The corpus is available in Kielipankki - the Language Bank of Finland (lat.csc.fi, http://urn.fi/urn:nbn:fi:lb-1001100133; download in sui.csc.fi: http://urn.fi/urn:nbn:fi:lb-201406023). Access rights instructions: https://kitwiki.csc.fi/twiki/bin/view/FinCLARIN/KielipankkiAccessRights
The Finnish Broadcast Corpus is divided into two main parts: FBC-1 and FBC-2.
The Finnish Broadcast Corpus 1, FBC-1 contains 65 radio and tv recordings broadcast by YLE – the Finnish Broadcasting Company during the year 2003. Parts of the audio and video material have been annotated either manually or automatically in various levels: e.g., utterance (orthographic transcript), word, phone. FBC-1 was compiled under an initiative called Integrated Resources for Speech Technology and Spoken Language Research in Finland, funded by the Academy of Finland. It is CSC’s first multimodal corpus.
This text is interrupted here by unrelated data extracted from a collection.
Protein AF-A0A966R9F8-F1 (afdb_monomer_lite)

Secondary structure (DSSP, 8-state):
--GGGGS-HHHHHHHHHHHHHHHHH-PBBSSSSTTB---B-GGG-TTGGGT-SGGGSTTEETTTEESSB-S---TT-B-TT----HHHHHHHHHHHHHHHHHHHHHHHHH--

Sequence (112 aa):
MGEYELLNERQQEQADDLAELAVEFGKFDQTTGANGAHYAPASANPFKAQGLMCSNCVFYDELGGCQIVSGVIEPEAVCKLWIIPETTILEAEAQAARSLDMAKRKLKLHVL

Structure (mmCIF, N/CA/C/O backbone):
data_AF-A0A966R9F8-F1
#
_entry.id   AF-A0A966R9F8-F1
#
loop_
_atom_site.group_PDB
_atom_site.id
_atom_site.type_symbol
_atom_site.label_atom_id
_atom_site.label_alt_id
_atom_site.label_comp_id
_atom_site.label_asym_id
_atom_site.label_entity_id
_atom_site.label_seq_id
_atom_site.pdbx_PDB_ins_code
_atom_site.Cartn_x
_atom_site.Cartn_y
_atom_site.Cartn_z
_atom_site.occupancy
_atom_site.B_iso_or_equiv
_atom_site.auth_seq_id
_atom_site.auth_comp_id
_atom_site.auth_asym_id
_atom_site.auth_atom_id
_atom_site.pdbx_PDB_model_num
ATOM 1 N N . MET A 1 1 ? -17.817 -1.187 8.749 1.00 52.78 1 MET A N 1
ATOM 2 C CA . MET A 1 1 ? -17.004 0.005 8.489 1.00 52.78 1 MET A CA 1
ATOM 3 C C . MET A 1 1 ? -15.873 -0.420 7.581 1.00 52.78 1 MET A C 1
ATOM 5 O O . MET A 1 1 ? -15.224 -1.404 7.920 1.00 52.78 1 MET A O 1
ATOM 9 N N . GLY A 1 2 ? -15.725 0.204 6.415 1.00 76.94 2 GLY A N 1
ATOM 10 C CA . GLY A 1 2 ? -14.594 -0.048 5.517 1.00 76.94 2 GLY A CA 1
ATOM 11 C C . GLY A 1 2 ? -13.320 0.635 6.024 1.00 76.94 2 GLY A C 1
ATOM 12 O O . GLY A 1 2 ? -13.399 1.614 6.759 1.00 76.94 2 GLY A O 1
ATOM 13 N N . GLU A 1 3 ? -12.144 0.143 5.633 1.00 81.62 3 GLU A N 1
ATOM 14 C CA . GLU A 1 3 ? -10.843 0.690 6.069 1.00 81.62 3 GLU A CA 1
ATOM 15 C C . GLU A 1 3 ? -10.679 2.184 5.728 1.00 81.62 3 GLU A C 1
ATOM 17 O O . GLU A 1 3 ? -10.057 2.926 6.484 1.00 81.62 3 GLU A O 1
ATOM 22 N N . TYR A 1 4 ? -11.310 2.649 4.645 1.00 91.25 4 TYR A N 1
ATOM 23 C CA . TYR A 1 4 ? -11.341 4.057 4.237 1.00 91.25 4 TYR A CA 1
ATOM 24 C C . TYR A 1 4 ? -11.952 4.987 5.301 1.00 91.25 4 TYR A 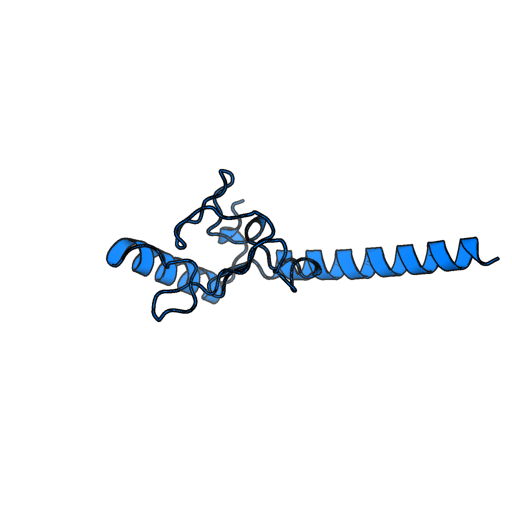C 1
ATOM 26 O O . TYR A 1 4 ? -11.483 6.101 5.506 1.00 91.25 4 TYR A O 1
ATOM 34 N N . GLU A 1 5 ? -12.962 4.525 6.040 1.00 94.31 5 GLU A N 1
ATOM 35 C CA . GLU A 1 5 ? -13.660 5.332 7.055 1.00 94.31 5 GLU A CA 1
ATOM 36 C C . GLU A 1 5 ? -12.799 5.585 8.305 1.00 94.31 5 GLU A C 1
ATOM 38 O O . GLU A 1 5 ? -13.142 6.427 9.134 1.00 94.31 5 GLU A O 1
ATOM 43 N N . LEU A 1 6 ? -11.689 4.853 8.454 1.00 95.69 6 LEU A N 1
ATOM 44 C CA . LEU A 1 6 ? -10.715 5.025 9.534 1.00 95.69 6 LEU A CA 1
ATOM 45 C C . LEU A 1 6 ? -9.586 6.002 9.166 1.00 95.69 6 LEU A C 1
ATOM 47 O O . LEU A 1 6 ? -8.758 6.326 10.018 1.00 95.69 6 LEU A O 1
ATOM 51 N N . LEU A 1 7 ? -9.526 6.454 7.911 1.00 97.19 7 LEU A N 1
ATOM 52 C CA . LEU A 1 7 ? -8.533 7.414 7.442 1.00 97.19 7 LEU A CA 1
ATOM 53 C C . LEU A 1 7 ? -8.856 8.832 7.925 1.00 97.19 7 LEU A C 1
ATOM 55 O O . LEU A 1 7 ? -10.020 9.228 7.993 1.00 97.19 7 LEU A O 1
ATOM 59 N N . ASN A 1 8 ? -7.819 9.628 8.195 1.00 96.56 8 ASN A N 1
ATOM 60 C CA . ASN A 1 8 ? -7.980 11.075 8.373 1.00 96.56 8 ASN A CA 1
ATOM 61 C C . ASN A 1 8 ? -8.169 11.797 7.021 1.00 96.56 8 ASN A C 1
ATOM 63 O O . ASN A 1 8 ? -7.913 11.217 5.969 1.00 96.56 8 ASN A O 1
ATOM 67 N N . GLU A 1 9 ? -8.570 13.073 7.047 1.00 97.88 9 GLU A N 1
ATOM 68 C CA . GLU A 1 9 ? -8.872 13.863 5.835 1.00 97.88 9 GLU A CA 1
ATOM 69 C C . GLU A 1 9 ? -7.724 13.862 4.812 1.00 97.88 9 GLU A C 1
ATOM 71 O O . GLU A 1 9 ? -7.943 13.571 3.641 1.00 97.88 9 GLU A O 1
ATOM 76 N N . ARG A 1 10 ? -6.477 14.075 5.259 1.00 97.81 10 ARG A N 1
ATOM 77 C CA . ARG A 1 10 ? -5.295 14.012 4.380 1.00 97.81 10 ARG A CA 1
ATOM 78 C C . ARG A 1 10 ? -5.185 12.653 3.683 1.00 97.81 10 ARG A C 1
ATOM 80 O O . ARG A 1 10 ? -4.820 12.591 2.515 1.00 97.81 10 ARG A O 1
ATOM 87 N N . GLN A 1 11 ? -5.381 11.563 4.424 1.00 98.12 11 GLN A N 1
ATOM 88 C CA . GLN A 1 11 ? -5.251 10.209 3.886 1.00 98.12 11 GLN A CA 1
ATOM 89 C C . GLN A 1 11 ? -6.381 9.874 2.909 1.00 98.12 11 GLN A C 1
ATOM 91 O O . GLN A 1 11 ? -6.123 9.166 1.942 1.00 98.12 11 GLN A O 1
ATOM 96 N N . GLN A 1 12 ? -7.595 10.377 3.152 1.00 98.38 12 GLN A N 1
ATOM 97 C CA . GLN A 1 12 ? -8.726 10.234 2.232 1.00 98.38 12 GLN A CA 1
ATOM 98 C C . GLN A 1 12 ? -8.445 10.958 0.912 1.00 98.38 12 GLN A C 1
ATOM 100 O O . GLN A 1 12 ? -8.465 10.310 -0.127 1.00 98.38 12 GLN A O 1
ATOM 105 N N . GLU A 1 13 ? -8.050 12.237 0.956 1.00 98.50 13 GLU A N 1
ATOM 106 C CA . GLU A 1 13 ? -7.679 13.000 -0.251 1.00 98.50 13 GLU A CA 1
ATOM 107 C C . GLU A 1 13 ? -6.551 12.309 -1.032 1.00 98.50 13 GLU A C 1
ATOM 109 O O . GLU A 1 13 ? -6.644 12.115 -2.239 1.00 98.50 13 GLU A O 1
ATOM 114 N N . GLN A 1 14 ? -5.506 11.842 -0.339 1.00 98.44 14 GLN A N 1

Details of the size of FBC-2 are being updated.
PLEASE NOTE: In the old Language Bank Rights application system, this corpus is misleadingly referred to as "Speech Corpora of the Language Bank of Finland" or "Kielipankin puheaineisto".
The entire corpus is currently being converted for the LAT system and will be published at http://urn.fi/urn:nbn:fi:lb-1001100133 as soon as the conversion process is completed. The old version of the corpus is downloadable at http://urn.fi/urn:nbn:fi:lb-201406023.
The material in the FBC-1 represents four categories: * Radio monologues - broadcast telegraph news (24 × 3 minutes, Nov. 2003) - broadcast lectures of the week (8 × 14 minutes). * Radio dialogues - unfinished recordings of the Moninaisuusfoorumi event (5 × 1h). * TV monologues - broadcast main news read by Arvi Lind ja Eeva Polttila (15 × 30 minutes, September - November 2003), including the very last news telecast by Arvi Lind on October 15, 2003 * TV dialogues - broadcast Aamu-TV programs (13 × ca. 12 minutes, 2003).
Formats: * WAV audio format * HQ_Pure audio format (44,1–48 KHz) (supported by the Puh-Editor, which is now obsolete) * HQ_Pure audio format (16 KHz) (supported by the Puh-Editor, which is now obsolete) * MPEG2 video
The corpus files can be accessed on the software servers of the Language Bank of Finland. Download location: https://sui.csc.fi/my-files/hippu/kielipankki/lataa/fbc
The purpose of the resource use must be outlined in a research plan.